This article is from the Australian Property Journal archive
LEND Lease has maintained a strong front despite facing tough conditions in the United Kingdom and United States, and the group's record low gearing will allow it to make new investments to build its bottom line for the future.
The group has posted a statutory profit after tax of $259.6 million for the six months ended December 2007, 49% higher than for the prior half year period.
The result included a $118.8 million after tax provision taken against the UK construction, but included the one-off interest of $32.2 million after tax from the Australian Taxation Office and a net revaluation loss in property investments of $3.2 million.
Lend Lease’s directors have declare an interim dividend of 43 cents per share 40% franked, up from 35 cents a year ago.
Lend Lease’s managing director Greg Clarke said Lend Lease like most other companies, faced increasing headwinds from the slowing US economy, tightened credit markets and softer property markets in the UK.

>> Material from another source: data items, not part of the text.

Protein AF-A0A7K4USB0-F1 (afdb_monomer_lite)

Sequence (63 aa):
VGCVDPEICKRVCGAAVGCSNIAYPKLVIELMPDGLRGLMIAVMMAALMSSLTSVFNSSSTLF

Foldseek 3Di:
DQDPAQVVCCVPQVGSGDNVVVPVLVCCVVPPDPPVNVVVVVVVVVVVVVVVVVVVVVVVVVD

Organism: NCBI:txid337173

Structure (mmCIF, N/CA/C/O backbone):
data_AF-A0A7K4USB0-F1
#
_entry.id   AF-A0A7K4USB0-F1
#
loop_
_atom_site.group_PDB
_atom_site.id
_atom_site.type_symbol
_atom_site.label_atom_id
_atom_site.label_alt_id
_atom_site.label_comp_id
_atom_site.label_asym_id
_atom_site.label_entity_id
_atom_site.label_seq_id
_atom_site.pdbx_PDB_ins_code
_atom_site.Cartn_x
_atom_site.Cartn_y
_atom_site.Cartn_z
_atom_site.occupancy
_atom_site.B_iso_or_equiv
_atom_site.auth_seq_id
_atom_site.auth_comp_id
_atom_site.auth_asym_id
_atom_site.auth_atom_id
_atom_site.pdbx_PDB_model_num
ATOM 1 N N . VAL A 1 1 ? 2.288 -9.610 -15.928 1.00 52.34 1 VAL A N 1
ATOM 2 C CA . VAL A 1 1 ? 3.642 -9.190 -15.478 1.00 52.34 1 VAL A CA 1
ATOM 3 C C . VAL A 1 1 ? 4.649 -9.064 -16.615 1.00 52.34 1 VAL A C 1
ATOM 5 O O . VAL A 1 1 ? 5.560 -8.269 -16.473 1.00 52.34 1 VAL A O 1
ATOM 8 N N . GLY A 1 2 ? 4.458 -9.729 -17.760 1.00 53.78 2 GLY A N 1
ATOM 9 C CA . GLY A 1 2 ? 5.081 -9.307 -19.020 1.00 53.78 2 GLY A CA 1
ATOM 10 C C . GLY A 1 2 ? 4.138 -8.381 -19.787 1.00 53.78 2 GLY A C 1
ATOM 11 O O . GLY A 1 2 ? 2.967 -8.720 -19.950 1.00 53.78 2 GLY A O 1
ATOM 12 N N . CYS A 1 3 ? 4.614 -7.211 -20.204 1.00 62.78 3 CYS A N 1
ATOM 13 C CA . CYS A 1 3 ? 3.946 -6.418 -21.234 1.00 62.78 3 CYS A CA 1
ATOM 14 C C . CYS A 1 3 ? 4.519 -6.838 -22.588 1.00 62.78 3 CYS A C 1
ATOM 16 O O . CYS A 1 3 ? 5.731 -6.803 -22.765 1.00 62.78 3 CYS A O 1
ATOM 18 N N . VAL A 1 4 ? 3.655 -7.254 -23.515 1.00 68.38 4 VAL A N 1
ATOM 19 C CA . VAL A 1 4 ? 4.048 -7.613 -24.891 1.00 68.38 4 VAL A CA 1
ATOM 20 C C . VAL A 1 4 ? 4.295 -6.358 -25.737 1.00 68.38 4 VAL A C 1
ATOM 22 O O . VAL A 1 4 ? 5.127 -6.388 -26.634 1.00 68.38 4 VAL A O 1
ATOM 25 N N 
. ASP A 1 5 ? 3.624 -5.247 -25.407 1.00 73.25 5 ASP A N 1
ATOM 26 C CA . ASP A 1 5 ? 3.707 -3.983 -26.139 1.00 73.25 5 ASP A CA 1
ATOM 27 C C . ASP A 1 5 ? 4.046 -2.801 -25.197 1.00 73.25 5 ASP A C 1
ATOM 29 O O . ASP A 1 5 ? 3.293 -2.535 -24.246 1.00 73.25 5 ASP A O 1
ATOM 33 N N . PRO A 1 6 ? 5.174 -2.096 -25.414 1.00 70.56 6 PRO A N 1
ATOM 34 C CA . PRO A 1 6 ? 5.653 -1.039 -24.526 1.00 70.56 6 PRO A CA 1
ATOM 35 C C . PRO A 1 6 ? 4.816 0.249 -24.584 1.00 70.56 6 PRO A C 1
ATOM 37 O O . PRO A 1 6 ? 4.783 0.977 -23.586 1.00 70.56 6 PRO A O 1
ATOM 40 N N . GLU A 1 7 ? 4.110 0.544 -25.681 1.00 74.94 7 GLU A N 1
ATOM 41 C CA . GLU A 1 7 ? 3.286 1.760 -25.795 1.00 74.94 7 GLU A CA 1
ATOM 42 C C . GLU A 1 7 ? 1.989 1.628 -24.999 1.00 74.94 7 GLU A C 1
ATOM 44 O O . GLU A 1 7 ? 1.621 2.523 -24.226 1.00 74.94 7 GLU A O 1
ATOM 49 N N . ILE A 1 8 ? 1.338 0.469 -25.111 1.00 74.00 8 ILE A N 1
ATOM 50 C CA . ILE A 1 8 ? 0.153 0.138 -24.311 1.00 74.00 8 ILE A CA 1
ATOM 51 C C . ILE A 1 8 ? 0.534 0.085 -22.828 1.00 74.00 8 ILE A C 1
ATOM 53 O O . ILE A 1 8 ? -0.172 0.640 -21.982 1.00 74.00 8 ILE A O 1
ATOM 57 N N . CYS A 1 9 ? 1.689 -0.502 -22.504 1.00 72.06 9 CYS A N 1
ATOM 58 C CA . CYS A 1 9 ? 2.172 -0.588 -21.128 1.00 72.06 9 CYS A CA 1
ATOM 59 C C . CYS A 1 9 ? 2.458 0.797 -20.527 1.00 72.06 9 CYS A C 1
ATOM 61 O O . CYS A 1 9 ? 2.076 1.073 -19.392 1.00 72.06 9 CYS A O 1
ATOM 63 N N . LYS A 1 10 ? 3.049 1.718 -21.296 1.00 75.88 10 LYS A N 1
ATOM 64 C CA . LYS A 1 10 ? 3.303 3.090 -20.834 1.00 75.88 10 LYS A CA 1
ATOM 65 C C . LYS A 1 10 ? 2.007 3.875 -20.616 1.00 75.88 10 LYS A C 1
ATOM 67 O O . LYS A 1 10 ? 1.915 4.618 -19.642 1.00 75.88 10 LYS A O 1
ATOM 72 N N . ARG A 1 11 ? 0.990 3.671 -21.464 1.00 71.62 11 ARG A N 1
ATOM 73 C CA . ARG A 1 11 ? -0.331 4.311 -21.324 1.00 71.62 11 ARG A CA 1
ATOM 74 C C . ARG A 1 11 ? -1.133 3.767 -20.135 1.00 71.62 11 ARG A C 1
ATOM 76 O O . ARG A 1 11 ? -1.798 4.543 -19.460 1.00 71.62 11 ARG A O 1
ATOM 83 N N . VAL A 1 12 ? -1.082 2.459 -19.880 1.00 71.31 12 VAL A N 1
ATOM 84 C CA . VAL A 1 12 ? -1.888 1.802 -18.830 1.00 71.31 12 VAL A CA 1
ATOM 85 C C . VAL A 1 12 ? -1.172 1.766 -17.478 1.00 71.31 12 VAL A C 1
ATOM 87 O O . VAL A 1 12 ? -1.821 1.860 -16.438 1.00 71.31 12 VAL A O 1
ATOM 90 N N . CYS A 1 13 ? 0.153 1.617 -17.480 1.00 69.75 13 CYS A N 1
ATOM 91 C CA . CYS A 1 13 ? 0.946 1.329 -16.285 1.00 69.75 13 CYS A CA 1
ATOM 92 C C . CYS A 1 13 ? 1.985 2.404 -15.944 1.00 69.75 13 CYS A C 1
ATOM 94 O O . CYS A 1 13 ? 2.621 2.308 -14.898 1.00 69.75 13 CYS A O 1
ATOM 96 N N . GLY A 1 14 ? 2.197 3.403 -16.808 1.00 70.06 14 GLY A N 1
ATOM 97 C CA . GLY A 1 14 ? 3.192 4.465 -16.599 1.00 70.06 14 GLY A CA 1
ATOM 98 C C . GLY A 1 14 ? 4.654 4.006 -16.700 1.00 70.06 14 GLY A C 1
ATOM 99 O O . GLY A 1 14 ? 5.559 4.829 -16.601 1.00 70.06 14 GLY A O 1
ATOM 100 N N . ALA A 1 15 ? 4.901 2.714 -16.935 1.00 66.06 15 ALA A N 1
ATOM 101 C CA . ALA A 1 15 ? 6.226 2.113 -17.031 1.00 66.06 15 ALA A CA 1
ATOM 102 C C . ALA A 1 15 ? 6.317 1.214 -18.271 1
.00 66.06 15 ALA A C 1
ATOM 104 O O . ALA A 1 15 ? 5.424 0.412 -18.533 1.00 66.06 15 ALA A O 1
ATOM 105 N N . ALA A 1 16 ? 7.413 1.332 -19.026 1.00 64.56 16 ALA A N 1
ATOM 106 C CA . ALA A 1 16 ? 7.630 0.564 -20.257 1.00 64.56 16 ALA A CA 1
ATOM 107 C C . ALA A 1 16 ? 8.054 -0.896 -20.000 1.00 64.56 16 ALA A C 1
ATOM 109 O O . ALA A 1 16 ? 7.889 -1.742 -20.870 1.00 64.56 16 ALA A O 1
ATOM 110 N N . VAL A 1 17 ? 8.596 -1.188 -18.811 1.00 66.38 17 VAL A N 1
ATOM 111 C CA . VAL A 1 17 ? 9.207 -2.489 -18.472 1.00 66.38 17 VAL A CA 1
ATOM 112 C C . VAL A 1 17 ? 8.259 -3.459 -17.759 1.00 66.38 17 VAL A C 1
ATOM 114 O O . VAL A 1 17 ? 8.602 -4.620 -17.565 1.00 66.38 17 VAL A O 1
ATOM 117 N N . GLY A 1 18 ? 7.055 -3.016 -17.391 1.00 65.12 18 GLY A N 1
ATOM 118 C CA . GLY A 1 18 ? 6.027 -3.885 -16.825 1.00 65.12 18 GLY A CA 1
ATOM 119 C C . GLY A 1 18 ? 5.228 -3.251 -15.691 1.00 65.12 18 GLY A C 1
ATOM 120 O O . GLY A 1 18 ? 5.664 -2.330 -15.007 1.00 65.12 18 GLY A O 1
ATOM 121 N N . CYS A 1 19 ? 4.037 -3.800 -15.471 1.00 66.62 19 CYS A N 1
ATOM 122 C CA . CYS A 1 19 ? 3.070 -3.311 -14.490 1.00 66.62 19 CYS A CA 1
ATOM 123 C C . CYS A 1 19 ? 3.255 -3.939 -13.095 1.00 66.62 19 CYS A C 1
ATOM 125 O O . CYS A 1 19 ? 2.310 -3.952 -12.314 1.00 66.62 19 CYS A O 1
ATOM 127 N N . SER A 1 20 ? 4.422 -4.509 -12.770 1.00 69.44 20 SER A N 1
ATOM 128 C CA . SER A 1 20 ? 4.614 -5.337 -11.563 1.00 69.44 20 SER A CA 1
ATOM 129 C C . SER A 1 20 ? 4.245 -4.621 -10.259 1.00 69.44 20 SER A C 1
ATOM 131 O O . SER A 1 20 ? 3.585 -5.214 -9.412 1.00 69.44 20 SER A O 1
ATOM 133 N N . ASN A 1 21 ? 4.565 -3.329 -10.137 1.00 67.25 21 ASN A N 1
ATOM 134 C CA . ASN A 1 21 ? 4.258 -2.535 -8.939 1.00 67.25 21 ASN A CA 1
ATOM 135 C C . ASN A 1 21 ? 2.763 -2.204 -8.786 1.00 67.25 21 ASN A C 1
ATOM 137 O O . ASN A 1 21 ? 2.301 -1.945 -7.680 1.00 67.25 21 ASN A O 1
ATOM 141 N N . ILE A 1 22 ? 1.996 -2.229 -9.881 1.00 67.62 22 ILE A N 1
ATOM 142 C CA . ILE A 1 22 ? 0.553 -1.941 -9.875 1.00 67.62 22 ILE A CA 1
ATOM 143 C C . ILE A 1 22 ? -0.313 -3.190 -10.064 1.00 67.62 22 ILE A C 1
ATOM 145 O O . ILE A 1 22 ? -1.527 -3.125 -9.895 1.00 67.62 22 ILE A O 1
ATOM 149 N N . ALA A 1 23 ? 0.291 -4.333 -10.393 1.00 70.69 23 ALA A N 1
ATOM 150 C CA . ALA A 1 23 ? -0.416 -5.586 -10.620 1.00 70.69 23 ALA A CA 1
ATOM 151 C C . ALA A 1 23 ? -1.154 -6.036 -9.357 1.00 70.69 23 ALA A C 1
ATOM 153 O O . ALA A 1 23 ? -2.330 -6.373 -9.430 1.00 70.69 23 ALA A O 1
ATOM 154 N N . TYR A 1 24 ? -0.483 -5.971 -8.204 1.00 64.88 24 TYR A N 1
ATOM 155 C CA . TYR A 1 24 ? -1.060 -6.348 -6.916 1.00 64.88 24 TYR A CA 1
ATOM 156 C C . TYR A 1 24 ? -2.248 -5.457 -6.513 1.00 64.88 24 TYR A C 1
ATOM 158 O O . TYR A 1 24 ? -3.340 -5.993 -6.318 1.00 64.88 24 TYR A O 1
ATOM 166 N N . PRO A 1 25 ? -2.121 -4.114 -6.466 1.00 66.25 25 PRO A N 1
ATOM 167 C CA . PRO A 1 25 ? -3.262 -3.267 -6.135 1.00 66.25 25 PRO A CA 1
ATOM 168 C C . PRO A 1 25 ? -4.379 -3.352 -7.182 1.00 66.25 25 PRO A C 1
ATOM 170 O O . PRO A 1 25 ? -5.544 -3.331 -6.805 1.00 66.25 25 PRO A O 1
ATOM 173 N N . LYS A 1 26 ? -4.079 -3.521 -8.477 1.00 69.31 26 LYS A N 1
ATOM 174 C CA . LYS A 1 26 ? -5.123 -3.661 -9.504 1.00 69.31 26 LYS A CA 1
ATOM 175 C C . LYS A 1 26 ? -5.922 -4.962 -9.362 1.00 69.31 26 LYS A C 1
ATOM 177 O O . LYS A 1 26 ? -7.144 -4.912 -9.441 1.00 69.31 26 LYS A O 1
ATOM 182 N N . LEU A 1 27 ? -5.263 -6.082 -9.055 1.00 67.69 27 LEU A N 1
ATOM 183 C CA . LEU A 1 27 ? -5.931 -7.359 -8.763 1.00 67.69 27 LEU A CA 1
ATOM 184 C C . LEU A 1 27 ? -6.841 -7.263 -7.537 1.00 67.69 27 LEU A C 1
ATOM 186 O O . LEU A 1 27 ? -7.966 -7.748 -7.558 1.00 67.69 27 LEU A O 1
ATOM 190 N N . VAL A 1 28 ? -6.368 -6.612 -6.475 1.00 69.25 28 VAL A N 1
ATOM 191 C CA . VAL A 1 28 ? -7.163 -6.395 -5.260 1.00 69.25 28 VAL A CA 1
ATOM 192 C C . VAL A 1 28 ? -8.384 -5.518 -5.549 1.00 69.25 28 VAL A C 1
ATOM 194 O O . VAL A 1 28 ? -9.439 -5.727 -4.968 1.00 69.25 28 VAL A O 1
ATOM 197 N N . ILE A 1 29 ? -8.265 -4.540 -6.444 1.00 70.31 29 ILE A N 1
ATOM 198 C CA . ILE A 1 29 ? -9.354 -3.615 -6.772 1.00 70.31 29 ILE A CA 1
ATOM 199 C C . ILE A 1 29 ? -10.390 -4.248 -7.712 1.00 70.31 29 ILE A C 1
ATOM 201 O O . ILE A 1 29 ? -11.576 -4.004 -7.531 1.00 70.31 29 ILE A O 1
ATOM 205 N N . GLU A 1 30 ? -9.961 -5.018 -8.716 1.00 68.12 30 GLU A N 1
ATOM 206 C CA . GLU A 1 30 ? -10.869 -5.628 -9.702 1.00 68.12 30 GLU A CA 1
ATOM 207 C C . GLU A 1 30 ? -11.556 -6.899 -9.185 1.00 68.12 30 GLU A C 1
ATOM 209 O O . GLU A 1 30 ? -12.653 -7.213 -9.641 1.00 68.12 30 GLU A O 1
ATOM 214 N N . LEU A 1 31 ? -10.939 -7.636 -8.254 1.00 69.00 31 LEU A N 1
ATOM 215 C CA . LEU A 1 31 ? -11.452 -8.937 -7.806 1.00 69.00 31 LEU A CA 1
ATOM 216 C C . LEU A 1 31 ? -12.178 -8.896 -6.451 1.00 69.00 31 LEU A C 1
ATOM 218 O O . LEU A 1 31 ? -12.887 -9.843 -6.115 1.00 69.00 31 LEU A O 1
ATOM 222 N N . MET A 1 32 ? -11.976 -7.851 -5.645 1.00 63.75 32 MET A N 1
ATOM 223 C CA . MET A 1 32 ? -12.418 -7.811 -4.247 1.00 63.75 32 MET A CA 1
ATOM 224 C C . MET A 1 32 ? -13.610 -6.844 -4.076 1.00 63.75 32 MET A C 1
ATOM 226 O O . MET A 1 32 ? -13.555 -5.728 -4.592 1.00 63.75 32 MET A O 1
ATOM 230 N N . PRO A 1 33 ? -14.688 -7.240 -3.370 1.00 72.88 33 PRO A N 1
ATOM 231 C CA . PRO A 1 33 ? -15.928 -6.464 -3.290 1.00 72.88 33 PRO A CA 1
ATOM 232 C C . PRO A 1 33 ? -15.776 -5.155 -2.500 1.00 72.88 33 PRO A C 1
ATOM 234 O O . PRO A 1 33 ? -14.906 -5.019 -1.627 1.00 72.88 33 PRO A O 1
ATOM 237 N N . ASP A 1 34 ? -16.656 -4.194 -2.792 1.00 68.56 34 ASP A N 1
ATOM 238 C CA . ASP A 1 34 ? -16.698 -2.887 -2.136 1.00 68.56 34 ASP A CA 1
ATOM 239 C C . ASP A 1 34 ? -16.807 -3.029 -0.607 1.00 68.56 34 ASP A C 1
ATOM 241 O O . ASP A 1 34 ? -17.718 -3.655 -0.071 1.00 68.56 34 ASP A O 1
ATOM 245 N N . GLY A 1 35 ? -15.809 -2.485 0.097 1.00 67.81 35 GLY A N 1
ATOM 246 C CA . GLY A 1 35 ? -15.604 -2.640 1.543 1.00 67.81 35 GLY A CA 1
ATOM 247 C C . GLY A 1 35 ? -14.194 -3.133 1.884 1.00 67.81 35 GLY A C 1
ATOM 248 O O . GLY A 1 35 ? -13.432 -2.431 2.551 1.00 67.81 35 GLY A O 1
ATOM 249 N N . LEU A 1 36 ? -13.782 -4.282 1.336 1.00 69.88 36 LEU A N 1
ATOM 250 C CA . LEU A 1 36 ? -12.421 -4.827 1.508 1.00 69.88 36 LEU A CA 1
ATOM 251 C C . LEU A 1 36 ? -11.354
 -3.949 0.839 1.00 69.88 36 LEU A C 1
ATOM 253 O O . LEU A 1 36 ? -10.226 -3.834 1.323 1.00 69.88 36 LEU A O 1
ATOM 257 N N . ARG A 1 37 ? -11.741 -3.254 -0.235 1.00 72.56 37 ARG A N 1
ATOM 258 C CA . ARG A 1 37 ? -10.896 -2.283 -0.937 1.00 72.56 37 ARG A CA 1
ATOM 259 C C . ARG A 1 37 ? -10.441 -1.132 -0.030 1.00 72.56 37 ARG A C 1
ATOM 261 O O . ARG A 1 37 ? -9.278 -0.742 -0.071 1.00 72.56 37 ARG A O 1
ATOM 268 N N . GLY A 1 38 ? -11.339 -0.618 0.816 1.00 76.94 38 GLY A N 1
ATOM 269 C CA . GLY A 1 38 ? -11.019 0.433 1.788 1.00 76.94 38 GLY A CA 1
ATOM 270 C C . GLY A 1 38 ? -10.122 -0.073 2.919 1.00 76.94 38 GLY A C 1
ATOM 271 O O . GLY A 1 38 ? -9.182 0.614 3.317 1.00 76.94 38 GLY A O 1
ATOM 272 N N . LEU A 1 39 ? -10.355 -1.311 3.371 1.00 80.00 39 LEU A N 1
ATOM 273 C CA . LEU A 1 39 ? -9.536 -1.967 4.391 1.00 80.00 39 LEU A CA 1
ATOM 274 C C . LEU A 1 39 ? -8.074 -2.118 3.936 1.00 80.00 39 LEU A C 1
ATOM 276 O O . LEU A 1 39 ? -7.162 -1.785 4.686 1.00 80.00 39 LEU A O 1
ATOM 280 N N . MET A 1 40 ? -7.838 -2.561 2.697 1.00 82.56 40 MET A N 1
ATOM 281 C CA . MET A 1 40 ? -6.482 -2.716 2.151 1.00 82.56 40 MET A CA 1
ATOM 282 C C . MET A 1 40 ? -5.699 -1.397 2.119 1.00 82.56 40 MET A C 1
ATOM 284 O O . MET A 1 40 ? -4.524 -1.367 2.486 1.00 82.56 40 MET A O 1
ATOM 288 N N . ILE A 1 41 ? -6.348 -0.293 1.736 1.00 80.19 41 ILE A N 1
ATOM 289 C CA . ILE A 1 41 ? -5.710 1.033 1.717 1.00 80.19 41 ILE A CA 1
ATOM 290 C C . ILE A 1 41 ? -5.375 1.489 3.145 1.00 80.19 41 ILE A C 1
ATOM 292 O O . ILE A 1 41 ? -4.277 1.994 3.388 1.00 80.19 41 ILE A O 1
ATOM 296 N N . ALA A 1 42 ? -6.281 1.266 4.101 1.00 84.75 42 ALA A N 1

“This is a strong result that reinforces the robustness of our business model and earnings diversity. Financial conservatism is protecting us from the worst of the volatility we are now seeing around the world, particularly in the property sector.
“Actus Lend Lease in the US turned in a very good result, as did the Investment Management business. We are clearly making good progress in returning Bovis Lend Lease to earnings growth, which was one of the key undertakings we gave to the market this time last year. Both the Retail and Communities businesses delivered solid performances, especially in Australia and Singapore.
“We continued to recycle capital during the half, taking profits and reinvesting in the Group’s already substantial development pipeline. The Group’s financial strength and track record have enabled it to continue to see excellent deal flow and to execute when the right opportunities come along,” he continued.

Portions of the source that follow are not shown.